• Records for the task
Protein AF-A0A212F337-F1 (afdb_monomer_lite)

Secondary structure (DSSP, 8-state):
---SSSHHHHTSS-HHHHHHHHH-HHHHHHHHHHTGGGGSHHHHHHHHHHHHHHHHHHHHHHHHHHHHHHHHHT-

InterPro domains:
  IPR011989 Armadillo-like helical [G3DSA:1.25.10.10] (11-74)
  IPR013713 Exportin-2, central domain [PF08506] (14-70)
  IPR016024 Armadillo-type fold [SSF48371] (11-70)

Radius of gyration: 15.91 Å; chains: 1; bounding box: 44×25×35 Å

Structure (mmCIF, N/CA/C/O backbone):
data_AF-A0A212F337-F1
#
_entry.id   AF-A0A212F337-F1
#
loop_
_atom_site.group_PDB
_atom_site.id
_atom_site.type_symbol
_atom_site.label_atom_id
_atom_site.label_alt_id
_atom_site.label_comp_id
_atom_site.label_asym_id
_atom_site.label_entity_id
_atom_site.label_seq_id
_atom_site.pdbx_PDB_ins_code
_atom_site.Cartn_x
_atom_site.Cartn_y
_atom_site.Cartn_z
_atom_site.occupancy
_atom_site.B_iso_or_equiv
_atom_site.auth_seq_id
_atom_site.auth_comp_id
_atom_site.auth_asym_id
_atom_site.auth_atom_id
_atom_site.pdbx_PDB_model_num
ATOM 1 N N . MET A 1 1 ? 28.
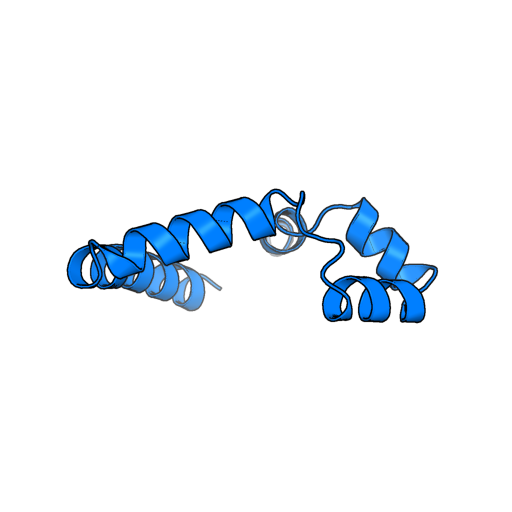809 10.037 9.908 1.00 38.91 1 MET A N 1
ATOM 2 C CA . MET A 1 1 ? 27.886 
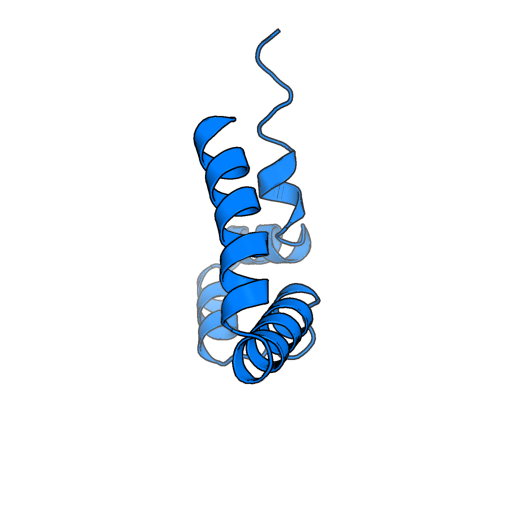8.891 9.779 1.00 38.91 1 MET A CA 1
ATOM 3 C C . MET A 1 1 ? 26.600 9.376 9.118 1.00 38.91 1 MET A C 1
ATOM 5 O O . MET A 1 1 ? 25.574 9.436 9.769 1.00 38.91 1 MET A O 1
ATOM 9 N N . CYS A 1 2 ? 26.664 9.764 7.845 1.00 43.75 2 CYS A N 1
ATOM 10 C CA . CYS A 1 2 ? 25.477 9.910 7.001 1.00 43.75 2 CYS A CA 1
ATOM 11 C C . CYS A 1 2 ? 25.661 8.866 5.910 1.00 43.75 2 CYS A C 1
ATOM 13 O O . CYS A 1 2 ? 26.599 8.993 5.126 1.00 43.75 2 CYS A O 1
ATOM 15 N N . GLY A 1 3 ? 24.883 7.789 5.930 1.00 45.41 3 GLY A N 1
ATOM 16 C CA . GLY A 1 3 ? 25.073 6.731 4.940 1.00 45.41 3 GLY A CA 1
ATOM 17 C C . GLY A 1 3 ? 24.265 5.453 5.114 1.00 45.41 3 GLY A C 1
ATOM 18 O O . GLY A 1 3 ? 24.613 4.490 4.450 1.00 45.41 3 GLY A O 1
ATOM 19 N N . LEU A 1 4 ? 23.238 5.397 5.974 1.00 44.97 4 LEU A N 1
ATOM 20 C CA . LEU A 1 4 ? 22.433 4.174 6.148 1.00 44.97 4 LEU A CA 1
ATOM 21 C C . LEU A 1 4 ? 20.918 4.413 6.296 1.00 44.97 4 LEU A C 1
ATOM 23 O O . LEU A 1 4 ? 20.203 3.520 6.731 1.00 44.97 4 LEU A O 1
ATOM 27 N N . GLU A 1 5 ? 20.389 5.583 5.927 1.00 47.50 5 GLU A N 1
ATOM 28 C CA . GLU A 1 5 ? 18.956 5.884 6.140 1.00 47.50 5 GLU A CA 1
ATOM 29 C C . GLU A 1 5 ? 18.143 6.064 4.850 1.00 47.50 5 GLU A C 1
ATOM 31 O O . GLU A 1 5 ? 16.989 6.468 4.896 1.00 47.50 5 GLU A O 1
ATOM 36 N N . ALA A 1 6 ? 18.693 5.670 3.695 1.00 43.03 6 ALA A N 1
ATOM 37 C CA . ALA A 1 6 ? 17.927 5.538 2.448 1.00 43.03 6 ALA A CA 1
ATOM 38 C C . ALA A 1 6 ? 17.553 4.078 2.104 1.00 43.03 6 ALA A C 1
ATOM 40 O O . ALA A 1 6 ? 16.858 3.834 1.124 1.00 43.03 6 ALA A O 1
ATOM 41 N N . GLU A 1 7 ? 17.968 3.097 2.916 1.00 46.41 7 GLU A N 1
ATOM 42 C CA . GLU A 1 7 ? 17.667 1.669 2.696 1.00 46.41 7 GLU A CA 1
ATOM 43 C C . GLU A 1 7 ? 16.188 1.316 2.947 1.00 46.41 7 GLU A C 1
ATOM 45 O O . GLU A 1 7 ? 15.668 0.334 2.420 1.00 46.41 7 GLU A O 1
ATOM 50 N N . TRP A 1 8 ? 15.479 2.117 3.745 1.00 46.88 8 TRP A N 1
ATOM 51 C CA . TRP A 1 8 ? 14.130 1.780 4.205 1.00 46.88 8 TRP A CA 1
ATOM 52 C C . TRP A 1 8 ? 13.037 2.039 3.164 1.00 46.88 8 TRP A C 1
ATOM 54 O O . TRP A 1 8 ? 12.088 1.261 3.079 1.00 46.88 8 TRP A O 1
ATOM 64 N N . LEU A 1 9 ? 13.173 3.082 2.339 1.00 45.38 9 LEU A N 1
ATOM 65 C CA . LEU A 1 9 ? 12.204 3.388 1.277 1.00 45.38 9 LEU A CA 1
ATOM 66 C C . LEU A 1 9 ? 12.297 2.391 0.112 1.00 45.38 9 LEU A C 1
ATOM 68 O O . LEU A 1 9 ? 11.265 1.984 -0.428 1.00 45.38 9 LEU A O 1
ATOM 72 N N . LEU A 1 10 ? 13.511 1.912 -0.187 1.00 46.06 10 LEU A N 1
ATOM 73 C CA . LEU A 1 10 ? 13.770 0.886 -1.201 1.00 46.06 10 LEU A CA 1
ATOM 74 C C . LEU A 1 10 ? 13.194 -0.493 -0.818 1.00 46.06 10 LEU A C 1
ATOM 76 O O . LEU A 1 10 ? 12.965 -1.319 -1.686 1.00 46.06 10 LEU A O 1
ATOM 80 N N . LYS A 1 11 ? 12.895 -0.747 0.466 1.00 52.81 11 LYS A N 1
ATOM 81 C CA . LYS A 1 11 ? 12.416 -2.055 0.959 1.00 52.81 11 LYS A CA 1
ATOM 82 C C . LYS A 1 11 ? 10.914 -2.308 0.760 1.00 52.81 11 LYS A C 1
ATOM 84 O O . LYS A 1 11 ? 10.440 -3.418 1.003 1.00 52.81 11 LYS A O 1
ATOM 89 N N . SER A 1 12 ? 10.148 -1.284 0.378 1.00 57.84 12 SER A N 1
ATOM 90 C CA . SER A 1 12 ? 8.700 -1.408 0.135 1.00 57.84 12 SER A CA 1
ATOM 91 C C . SER A 1 12 ? 8.358 -1.851 -1.292 1.00 57.84 12 SER A C 1
ATOM 93 O O . SER A 1 12 ? 7.303 -2.450 -1.511 1.00 57.84 12 SER A O 1
ATOM 95 N N . VAL A 1 13 ? 9.268 -1.584 -2.229 1.00 66.25 13 VAL A N 1
ATOM 96 C CA . VAL A 1 13 ? 9.211 -1.968 -3.640 1.00 66.25 13 VAL A CA 1
ATOM 97 C C . VAL A 1 13 ? 10.131 -3.176 -3.814 1.00 66.25 13 VAL A C 1
ATOM 99 O O . VAL A 1 13 ? 11.208 -3.218 -3.223 1.00 66.25 13 VAL A O 1
ATOM 102 N N . SER A 1 14 ? 9.690 -4.209 -4.531 1.00 76.19 14 SER A N 1
ATOM 103 C CA . SER A 1 14 ? 10.517 -5.406 -4.716 1.00 76.19 14 SER A CA 1
ATOM 104 C C . SER A 1 14 ? 11.735 -5.080 -5.586 1.00 76.19 14 SER A C 1
ATOM 106 O O . SER A 1 14 ? 11.622 -4.276 -6.506 1.00 76.19 14 SER A O 1
ATOM 108 N N . GLU A 1 15 ? 12.874 -5.747 -5.374 1.00 79.56 15 GLU A N 1
ATOM 109 C CA . GLU A 1 15 ? 14.036 -5.635 -6.278 1.00 79.56 15 GLU A CA 1
ATOM 110 C C . GLU A 1 15 ? 13.640 -5.945 -7.734 1.00 79.56 15 GLU A C 1
ATOM 112 O O . GLU A 1 15 ? 14.060 -5.250 -8.650 1.00 79.56 15 GLU A O 1
ATOM 117 N N . SER A 1 16 ? 12.710 -6.886 -7.938 1.00 78.62 16 SER A N 1
ATOM 118 C CA . SER A 1 16 ? 12.135 -7.201 -9.255 1.00 78.62 16 SER A CA 1
ATOM 119 C C . SER A 1 16 ? 11.372 -6.042 -9.904 1.00 78.62 16 SER A C 1
ATOM 121 O O . SER A 1 16 ? 11.309 -5.948 -11.127 1.00 78.62 16 SER A O 1
ATOM 123 N N . ASP A 1 17 ? 10.743 -5.189 -9.094 1.00 78.19 17 ASP A N 1
ATOM 124 C CA . ASP A 1 17 ? 9.988 -4.033 -9.583 1.00 78.19 17 ASP A CA 1
ATOM 125 C C . ASP A 1 17 ? 10.955 -2.916 -10.000 1.00 78.19 17 ASP A C 1
ATOM 127 O O . ASP A 1 17 ? 10.685 -2.191 -10.957 1.00 78.19 17 ASP A O 1
ATOM 131 N N . ILE A 1 18 ? 12.101 -2.818 -9.315 1.00 82.19 18 ILE A N 1
ATOM 132 C CA . ILE A 1 18 ? 13.189 -1.889 -9.639 1.00 82.19 18 ILE A CA 1
ATOM 133 C C . ILE A 1 18 ? 13.869 -2.315 -10.943 1.00 82.19 18 ILE A C 1
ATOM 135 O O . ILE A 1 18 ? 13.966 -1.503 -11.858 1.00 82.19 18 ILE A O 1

• Goal of the exercise
Find the line with "ATOM 16 C CA" in the material above. Reproduce it and each line after it up to and including the line with "ATOM 23 O O".

• Task solution
ATOM 16 C CA . GLY A 1 3 ? 25.073 6.731 4.940 1.00 45.41 3 GLY A CA 1
ATOM 17 C C . GLY A 1 3 ? 24.265 5.453 5.114 1.00 45.41 3 GLY A C 1
ATOM 18 O O . GLY A 1 3 ? 24.613 4.490 4.450 1.00 45.41 3 GLY A O 1
ATOM 19 N N . LEU A 1 4 ? 23.238 5.397 5.974 1.00 44.97 4 LEU A N 1
ATOM 20 C CA . LEU A 1 4 ? 22.433 4.174 6.148 1.00 44.97 4 LEU A CA 1
ATOM 21 C C . LEU A 1 4 ? 20.918 4.413 6.296 1.00 44.97 4 LEU A C 1
ATOM 23 O O . LEU A 1 4 ? 20.203 3.520 6.731 1.00 44.97 4 LEU A O 1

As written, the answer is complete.